For the last three years, Preston has lived in LA (“the land of inequality”) writing hits for Sum 41 and K-pop band Tomorrow X Together. But he recently asked himself: what would really make me happy? “With the songwriting, I felt as if I was following someone else’s dream. I’ve had 20 years of fucking around in studios trying to write music I didn’t necessarily like.”
As for regrets, he says: “I see my peers that have carried on” – mid-00s NME bands such as the Kooks and the Wombats – “are selling out huge arenas.” It sounds as if he’s still courting the fame he professes to despise, but he makes a distinction. “I like people being into my music. Being a famous musician is totally different. If I’d put in more hard work maybe I could have done that instead, and I would be in a very different position.”
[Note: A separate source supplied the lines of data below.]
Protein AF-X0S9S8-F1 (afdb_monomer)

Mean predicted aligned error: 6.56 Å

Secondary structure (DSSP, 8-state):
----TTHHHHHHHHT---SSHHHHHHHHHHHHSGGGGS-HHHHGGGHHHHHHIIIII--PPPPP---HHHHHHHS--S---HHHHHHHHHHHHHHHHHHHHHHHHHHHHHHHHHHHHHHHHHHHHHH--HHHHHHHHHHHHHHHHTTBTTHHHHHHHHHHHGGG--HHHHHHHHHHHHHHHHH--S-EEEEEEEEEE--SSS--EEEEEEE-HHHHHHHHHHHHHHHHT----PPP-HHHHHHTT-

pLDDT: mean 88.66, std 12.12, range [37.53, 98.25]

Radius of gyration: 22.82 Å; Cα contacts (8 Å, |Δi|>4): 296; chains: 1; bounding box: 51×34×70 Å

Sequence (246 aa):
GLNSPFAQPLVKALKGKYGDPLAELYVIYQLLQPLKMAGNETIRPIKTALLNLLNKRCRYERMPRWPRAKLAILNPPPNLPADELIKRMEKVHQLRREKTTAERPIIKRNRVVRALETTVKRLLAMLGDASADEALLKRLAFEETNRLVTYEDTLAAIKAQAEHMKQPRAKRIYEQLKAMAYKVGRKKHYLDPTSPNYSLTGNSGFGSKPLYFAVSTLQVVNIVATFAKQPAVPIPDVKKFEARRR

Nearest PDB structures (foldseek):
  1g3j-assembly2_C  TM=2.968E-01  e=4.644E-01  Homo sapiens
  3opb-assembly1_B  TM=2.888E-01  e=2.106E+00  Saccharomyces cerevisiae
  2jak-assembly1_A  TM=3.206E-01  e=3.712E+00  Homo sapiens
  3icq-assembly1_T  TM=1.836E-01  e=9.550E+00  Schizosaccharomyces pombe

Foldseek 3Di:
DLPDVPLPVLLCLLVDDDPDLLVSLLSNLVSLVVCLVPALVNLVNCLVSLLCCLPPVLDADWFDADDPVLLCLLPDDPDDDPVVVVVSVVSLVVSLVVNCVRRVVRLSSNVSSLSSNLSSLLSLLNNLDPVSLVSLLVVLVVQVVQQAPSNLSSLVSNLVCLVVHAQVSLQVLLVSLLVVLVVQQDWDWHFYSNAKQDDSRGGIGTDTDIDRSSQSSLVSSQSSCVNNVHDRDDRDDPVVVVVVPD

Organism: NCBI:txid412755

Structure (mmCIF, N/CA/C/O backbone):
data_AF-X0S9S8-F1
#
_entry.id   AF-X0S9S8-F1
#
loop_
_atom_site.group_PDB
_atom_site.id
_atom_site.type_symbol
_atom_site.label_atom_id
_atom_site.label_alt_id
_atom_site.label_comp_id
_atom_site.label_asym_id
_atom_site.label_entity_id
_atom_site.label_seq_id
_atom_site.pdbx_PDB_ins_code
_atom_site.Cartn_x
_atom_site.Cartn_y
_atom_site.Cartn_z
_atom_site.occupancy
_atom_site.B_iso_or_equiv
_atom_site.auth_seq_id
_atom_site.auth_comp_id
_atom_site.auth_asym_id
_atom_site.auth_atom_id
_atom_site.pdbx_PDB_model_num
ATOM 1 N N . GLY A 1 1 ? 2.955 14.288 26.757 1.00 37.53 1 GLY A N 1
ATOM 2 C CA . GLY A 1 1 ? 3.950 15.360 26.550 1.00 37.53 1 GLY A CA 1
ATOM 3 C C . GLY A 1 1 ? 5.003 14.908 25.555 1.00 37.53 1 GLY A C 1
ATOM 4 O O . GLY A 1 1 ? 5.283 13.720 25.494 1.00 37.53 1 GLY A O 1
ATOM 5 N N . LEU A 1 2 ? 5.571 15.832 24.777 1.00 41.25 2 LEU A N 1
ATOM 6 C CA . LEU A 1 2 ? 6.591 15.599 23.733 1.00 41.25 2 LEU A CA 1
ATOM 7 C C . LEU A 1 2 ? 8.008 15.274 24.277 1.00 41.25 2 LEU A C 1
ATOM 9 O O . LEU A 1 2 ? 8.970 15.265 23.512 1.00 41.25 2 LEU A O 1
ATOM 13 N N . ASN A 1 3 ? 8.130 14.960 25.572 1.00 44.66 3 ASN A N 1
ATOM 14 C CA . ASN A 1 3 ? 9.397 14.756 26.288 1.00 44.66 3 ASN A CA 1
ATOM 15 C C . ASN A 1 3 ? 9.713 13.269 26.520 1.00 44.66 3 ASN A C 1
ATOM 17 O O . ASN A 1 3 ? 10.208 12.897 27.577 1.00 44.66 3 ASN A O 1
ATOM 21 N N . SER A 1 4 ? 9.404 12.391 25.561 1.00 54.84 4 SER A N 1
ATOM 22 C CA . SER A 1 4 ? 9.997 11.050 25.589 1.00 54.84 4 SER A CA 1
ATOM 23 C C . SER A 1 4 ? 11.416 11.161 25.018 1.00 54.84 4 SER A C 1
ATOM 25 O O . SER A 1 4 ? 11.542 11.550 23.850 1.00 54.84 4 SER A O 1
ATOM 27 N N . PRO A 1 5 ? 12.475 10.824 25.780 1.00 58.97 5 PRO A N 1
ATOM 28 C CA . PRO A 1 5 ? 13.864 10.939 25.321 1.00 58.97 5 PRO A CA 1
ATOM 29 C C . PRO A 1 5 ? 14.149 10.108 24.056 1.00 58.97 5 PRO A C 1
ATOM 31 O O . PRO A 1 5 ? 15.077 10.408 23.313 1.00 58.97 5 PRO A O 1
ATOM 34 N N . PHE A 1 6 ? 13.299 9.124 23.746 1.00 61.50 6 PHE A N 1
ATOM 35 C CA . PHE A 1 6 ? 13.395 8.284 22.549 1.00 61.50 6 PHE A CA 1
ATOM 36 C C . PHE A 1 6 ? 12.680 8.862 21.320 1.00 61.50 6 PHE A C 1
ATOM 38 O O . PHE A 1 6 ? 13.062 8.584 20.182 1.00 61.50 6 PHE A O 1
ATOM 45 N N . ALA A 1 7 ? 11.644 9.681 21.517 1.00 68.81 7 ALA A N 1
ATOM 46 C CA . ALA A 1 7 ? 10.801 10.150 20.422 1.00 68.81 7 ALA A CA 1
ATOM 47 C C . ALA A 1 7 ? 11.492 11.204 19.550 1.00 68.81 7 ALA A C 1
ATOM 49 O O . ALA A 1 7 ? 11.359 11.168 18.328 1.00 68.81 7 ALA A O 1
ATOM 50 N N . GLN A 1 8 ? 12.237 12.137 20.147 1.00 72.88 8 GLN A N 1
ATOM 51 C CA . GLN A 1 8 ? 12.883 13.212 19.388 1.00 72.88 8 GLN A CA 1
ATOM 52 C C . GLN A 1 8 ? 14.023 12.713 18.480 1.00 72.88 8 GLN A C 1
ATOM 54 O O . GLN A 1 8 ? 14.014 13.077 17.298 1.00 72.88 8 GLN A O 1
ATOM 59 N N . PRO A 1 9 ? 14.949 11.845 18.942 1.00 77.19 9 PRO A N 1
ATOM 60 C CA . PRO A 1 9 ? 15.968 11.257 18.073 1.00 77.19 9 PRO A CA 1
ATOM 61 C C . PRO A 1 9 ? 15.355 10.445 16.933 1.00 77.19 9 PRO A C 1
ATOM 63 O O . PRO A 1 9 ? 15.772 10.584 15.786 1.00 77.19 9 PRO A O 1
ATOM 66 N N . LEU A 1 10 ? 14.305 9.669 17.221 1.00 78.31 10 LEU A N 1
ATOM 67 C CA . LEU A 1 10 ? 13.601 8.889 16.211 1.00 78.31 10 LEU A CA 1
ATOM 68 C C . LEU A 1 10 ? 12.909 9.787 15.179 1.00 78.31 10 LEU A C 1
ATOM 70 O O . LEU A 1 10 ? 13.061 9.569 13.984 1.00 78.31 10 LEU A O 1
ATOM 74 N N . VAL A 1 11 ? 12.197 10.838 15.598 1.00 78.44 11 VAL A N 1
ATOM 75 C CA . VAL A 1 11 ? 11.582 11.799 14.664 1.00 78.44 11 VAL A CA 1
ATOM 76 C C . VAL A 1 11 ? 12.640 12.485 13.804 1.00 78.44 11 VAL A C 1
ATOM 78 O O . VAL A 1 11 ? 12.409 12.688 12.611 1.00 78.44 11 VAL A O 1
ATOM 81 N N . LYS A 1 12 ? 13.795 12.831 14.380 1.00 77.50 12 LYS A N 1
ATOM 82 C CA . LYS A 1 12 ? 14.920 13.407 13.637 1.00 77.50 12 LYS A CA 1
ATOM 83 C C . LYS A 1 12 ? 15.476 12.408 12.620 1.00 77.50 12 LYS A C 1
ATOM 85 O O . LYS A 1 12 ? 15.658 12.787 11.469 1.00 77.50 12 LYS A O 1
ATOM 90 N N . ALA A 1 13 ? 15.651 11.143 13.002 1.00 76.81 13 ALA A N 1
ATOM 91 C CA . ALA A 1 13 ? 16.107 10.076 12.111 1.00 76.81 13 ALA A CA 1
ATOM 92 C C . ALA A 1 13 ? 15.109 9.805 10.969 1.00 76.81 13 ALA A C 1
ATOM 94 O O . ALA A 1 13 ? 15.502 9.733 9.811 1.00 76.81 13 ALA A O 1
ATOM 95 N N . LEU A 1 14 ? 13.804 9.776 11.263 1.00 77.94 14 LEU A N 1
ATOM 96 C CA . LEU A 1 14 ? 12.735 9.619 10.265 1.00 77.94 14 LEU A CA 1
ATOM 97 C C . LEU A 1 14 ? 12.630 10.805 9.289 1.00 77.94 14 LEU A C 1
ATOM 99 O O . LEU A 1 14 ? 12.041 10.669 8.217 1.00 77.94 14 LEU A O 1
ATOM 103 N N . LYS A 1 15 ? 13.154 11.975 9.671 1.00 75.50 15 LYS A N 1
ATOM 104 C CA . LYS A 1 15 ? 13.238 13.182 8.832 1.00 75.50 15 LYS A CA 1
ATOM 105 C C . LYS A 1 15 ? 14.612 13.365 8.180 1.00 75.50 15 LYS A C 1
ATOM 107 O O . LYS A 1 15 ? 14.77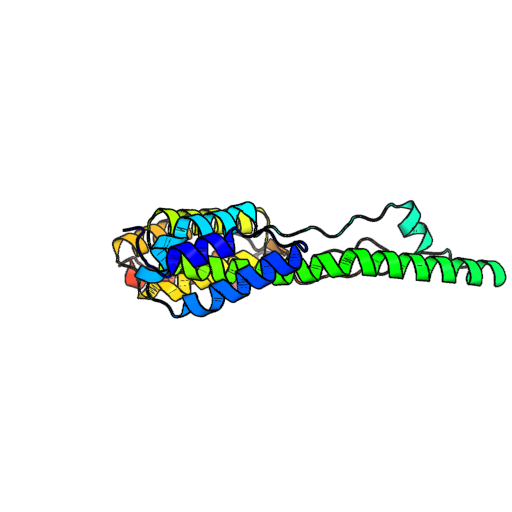4 14.307 7.403 1.00 75.50 15 LYS A O 1
ATOM 112 N N . GLY A 1 16 ? 15.587 12.520 8.512 1.00 72.31 16 GLY A N 1
ATOM 113 C CA . GLY A 1 16 ? 16.934 12.584 7.965 1.00 72.31 16 GLY A CA 1
ATOM 114 C C . GLY A 1 16 ? 16.911 12.393 6.452 1.00 72.31 16 GLY A C 1
ATOM 115 O O . GLY A 1 16 ? 16.194 11.536 5.940 1.00 72.31 16 GLY A O 1
ATOM 116 N N . LYS A 1 17 ? 17.683 13.210 5.733 1.00 71.12 17 LYS A N 1
ATOM 117 C CA . LYS A 1 17 ? 17.899 13.031 4.296 1.00 71.12 17 LYS A CA 1
ATOM 118 C C . LYS A 1 17 ? 19.136 12.163 4.106 1.00 71.12 17 LYS A C 1
ATOM 120 O O . LYS A 1 17 ? 20.200 12.510 4.611 1.00 71.12 17 LYS A O 1
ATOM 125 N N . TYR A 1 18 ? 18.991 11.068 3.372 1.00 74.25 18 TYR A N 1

After Peer Pressure – “me trying to write the quintessential Ordinary Boys song” – he’s currently working on the band’s comeback album. “The main thing in my life now is making some really good shit.” He says it’ll be political, about “the things I feel passionate about”: billionaires, AI, the manosphere, “the general hellscape that the world has become”.
He admits to being unsure how the comeback will go. “I’ve had a very confusing career. I’ve alienated my fanbase over and over again.” But he’s finally committed to the Ordinary Boys once more. “This has focus,” he says. “I want to do it again. I want to do it bigger. I’m really ready.”